Top of Given data

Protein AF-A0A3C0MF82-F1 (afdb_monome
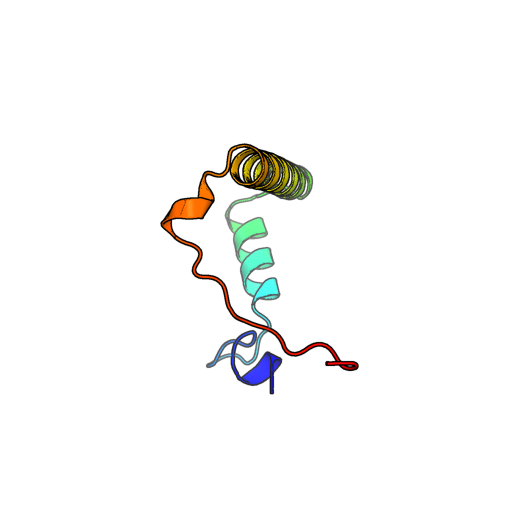r_lite)

pLDDT: mean 88.44, std 12.23, range [53.34, 98.62]

Secondary structure (DSSP, 8-state):
-TTTTTTB-TTT--BHHHHHHHHHHHTT--HHHHHHHHHHHHHHHHHHHHTTGGGGTPPP-----TT-

Structure (mmCIF, N/CA/C/O backbone):
data_AF-A0A3C0MF82-F1
#
_entry.id   AF-A0A3C0MF82-F1
#
loop_
_atom_site.group_PDB
_atom_site.id
_atom_site.type_symbol
_atom_site.label_atom_id
_atom_site.label_alt_id
_atom_site.label_comp_id
_atom_site.label_asym_id
_atom_site.label_entity_id
_atom_site.label_seq_id
_atom_site.pdbx_PDB_ins_code
_atom_site.Cartn_x
_atom_site.Cartn_y
_atom_site.Cartn_z
_atom_site.occupancy
_atom_site.B_iso_or_equiv
_atom_site.auth_seq_id
_atom_site.auth_comp_id
_atom_site.auth_asym_id
_atom_site.auth_atom_id
_atom_site.pdbx_PDB_m
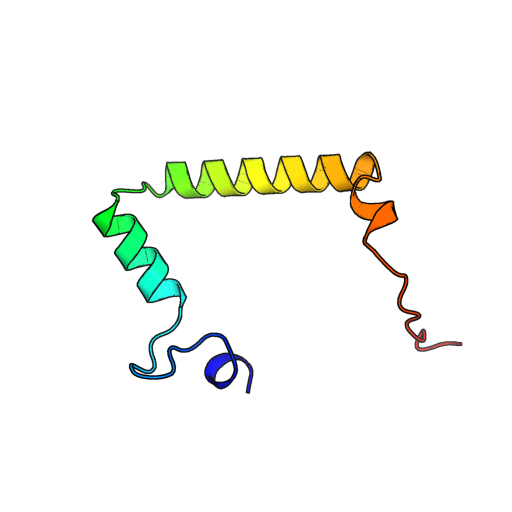odel_num
ATOM 1 N N . HIS A 1 1 ? -2.770 -23.504 -1.882 1.00 60.59 1 HIS A N 1
ATOM 2 C CA . HIS A 1 1 ? -1.466 -23.303 -2.520 1.00 60.59 1 HIS A CA 1
ATOM 3 C C . HIS A 1 1 ? -1.307 -21.796 -2.744 1.00 60.59 1 HIS A C 1
ATOM 5 O O . HIS A 1 1 ? -1.716 -21.299 -3.769 1.00 60.59 1 HIS A O 1
ATOM 11 N N . MET A 1 2 ? -0.785 -21.024 -1.776 1.00 69.12 2 MET A N 1
ATOM 12 C CA . MET A 1 2 ? -0.894 -19.542 -1.783 1.00 69.12 2 MET A CA 1
ATOM 13 C C . MET A 1 2 ? -0.293 -18.846 -3.021 1.00 69.12 2 MET A C 1
ATOM 15 O O . MET A 1 2 ? -0.810 -17.821 -3.449 1.00 69.12 2 MET A O 1
ATOM 19 N N . PHE A 1 3 ? 0.790 -19.389 -3.583 1.00 60.47 3 PHE A N 1
ATOM 20 C CA . PHE A 1 3 ? 1.446 -18.803 -4.754 1.00 60.47 3 PHE A CA 1
ATOM 21 C C . PHE A 1 3 ? 0.643 -19.042 -6.037 1.00 60.47 3 PHE A C 1
ATOM 23 O O . PHE A 1 3 ? 0.234 -18.074 -6.669 1.00 60.47 3 PHE A O 1
ATOM 30 N N . LEU A 1 4 ? 0.317 -20.305 -6.325 1.00 60.41 4 LEU A N 1
ATOM 31 C CA . LEU A 1 4 ? -0.476 -20.708 -7.493 1.00 60.41 4 LEU A CA 1
ATOM 32 C C . LEU A 1 4 ? -1.901 -20.130 -7.482 1.00 60.41 4 LEU A C 1
ATOM 34 O O . LEU A 1 4 ? -2.437 -19.805 -8.533 1.00 60.41 4 LEU A O 1
ATOM 38 N N . ASP A 1 5 ? -2.509 -19.983 -6.300 1.00 67.94 5 ASP A N 1
ATOM 39 C CA . ASP A 1 5 ? -3.919 -19.591 -6.177 1.00 67.94 5 ASP A CA 1
ATOM 40 C C . ASP A 1 5 ? -4.133 -18.060 -6.168 1.00 67.94 5 ASP A C 1
ATOM 42 O O . ASP A 1 5 ? -5.280 -17.613 -6.180 1.00 67.94 5 ASP A O 1
ATOM 46 N N . GLY A 1 6 ? -3.075 -17.232 -6.123 1.00 70.31 6 GLY A N 1
ATOM 47 C CA . GLY A 1 6 ? -3.279 -15.774 -6.075 1.00 70.31 6 GLY A CA 1
ATOM 48 C C . GLY A 1 6 ? -2.075 -14.836 -6.194 1.00 70.31 6 GLY A C 1
ATOM 49 O O . GLY A 1 6 ? -2.286 -13.626 -6.214 1.00 70.31 6 GLY A O 1
ATOM 50 N N . LEU A 1 7 ? -0.832 -15.327 -6.261 1.00 74.62 7 LEU A N 1
ATOM 51 C CA . LEU A 1 7 ? 0.371 -14.473 -6.359 1.00 74.62 7 LEU A CA 1
ATOM 52 C C . LEU A 1 7 ? 1.230 -14.758 -7.601 1.00 74.62 7 LEU A C 1
ATOM 54 O O . LEU A 1 7 ? 2.270 -14.119 -7.796 1.00 74.62 7 LEU A O 1
ATOM 58 N N . GLU A 1 8 ? 0.796 -15.705 -8.421 1.00 73.06 8 GLU A N 1
ATOM 59 C CA . GLU A 1 8 ? 1.419 -16.123 -9.667 1.00 73.06 8 GLU A CA 1
ATOM 60 C C . GLU A 1 8 ? 0.501 -15.760 -10.835 1.00 73.06 8 GLU A C 1
ATOM 62 O O . GLU A 1 8 ? -0.721 -15.886 -10.741 1.00 73.06 8 GLU A O 1
ATOM 67 N N . ASP A 1 9 ? 1.085 -15.253 -11.918 1.00 73.50 9 ASP A N 1
ATOM 68 C CA . ASP A 1 9 ? 0.332 -14.971 -13.132 1.00 73.50 9 ASP A CA 1
ATOM 69 C C . ASP A 1 9 ? -0.182 -16.272 -13.753 1.00 73.50 9 ASP A C 1
ATOM 71 O O . ASP A 1 9 ? 0.576 -17.225 -13.942 1.00 73.50 9 ASP A O 1
ATOM 75 N N . ALA A 1 10 ? -1.466 -16.291 -14.106 1.00 70.81 10 ALA A N 1
ATOM 76 C CA . ALA A 1 10 ? -2.145 -17.487 -14.594 1.00 70.81 10 ALA A CA 1
ATOM 77 C C . ALA A 1 10 ? -1.663 -17.959 -15.980 1.00 70.81 10 ALA A C 1
ATOM 79 O O . ALA A 1 10 ? -1.994 -19.075 -16.384 1.00 70.81 10 ALA A O 1
ATOM 80 N N . TYR A 1 11 ? -0.915 -17.129 -16.714 1.00 70.38 11 TYR A N 1
ATOM 81 C CA . TYR A 1 11 ? -0.480 -17.403 -18.082 1.00 70.38 11 TYR A CA 1
ATOM 82 C C . TYR A 1 11 ? 1.031 -17.639 -18.172 1.00 70.38 11 TYR A C 1
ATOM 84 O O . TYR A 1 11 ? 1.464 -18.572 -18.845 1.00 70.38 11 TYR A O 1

Bottom of Given data

What the task requires. Nothing but the lines from the one with "ATOM 81 C CA" through the last line of the entries should be repeated, and those exactly.

Result of the task.
ATOM 81 C CA . TYR A 1 11 ? -0.480 -17.403 -18.082 1.00 70.38 11 TYR A CA 1
ATOM 82 C C . TYR A 1 11 ? 1.031 -17.639 -18.172 1.00 70.38 11 TYR A C 1
ATOM 84 O O . TYR A 1 11 ? 1.464 -18.572 -18.845 1.00 70.38 11 TYR A O 1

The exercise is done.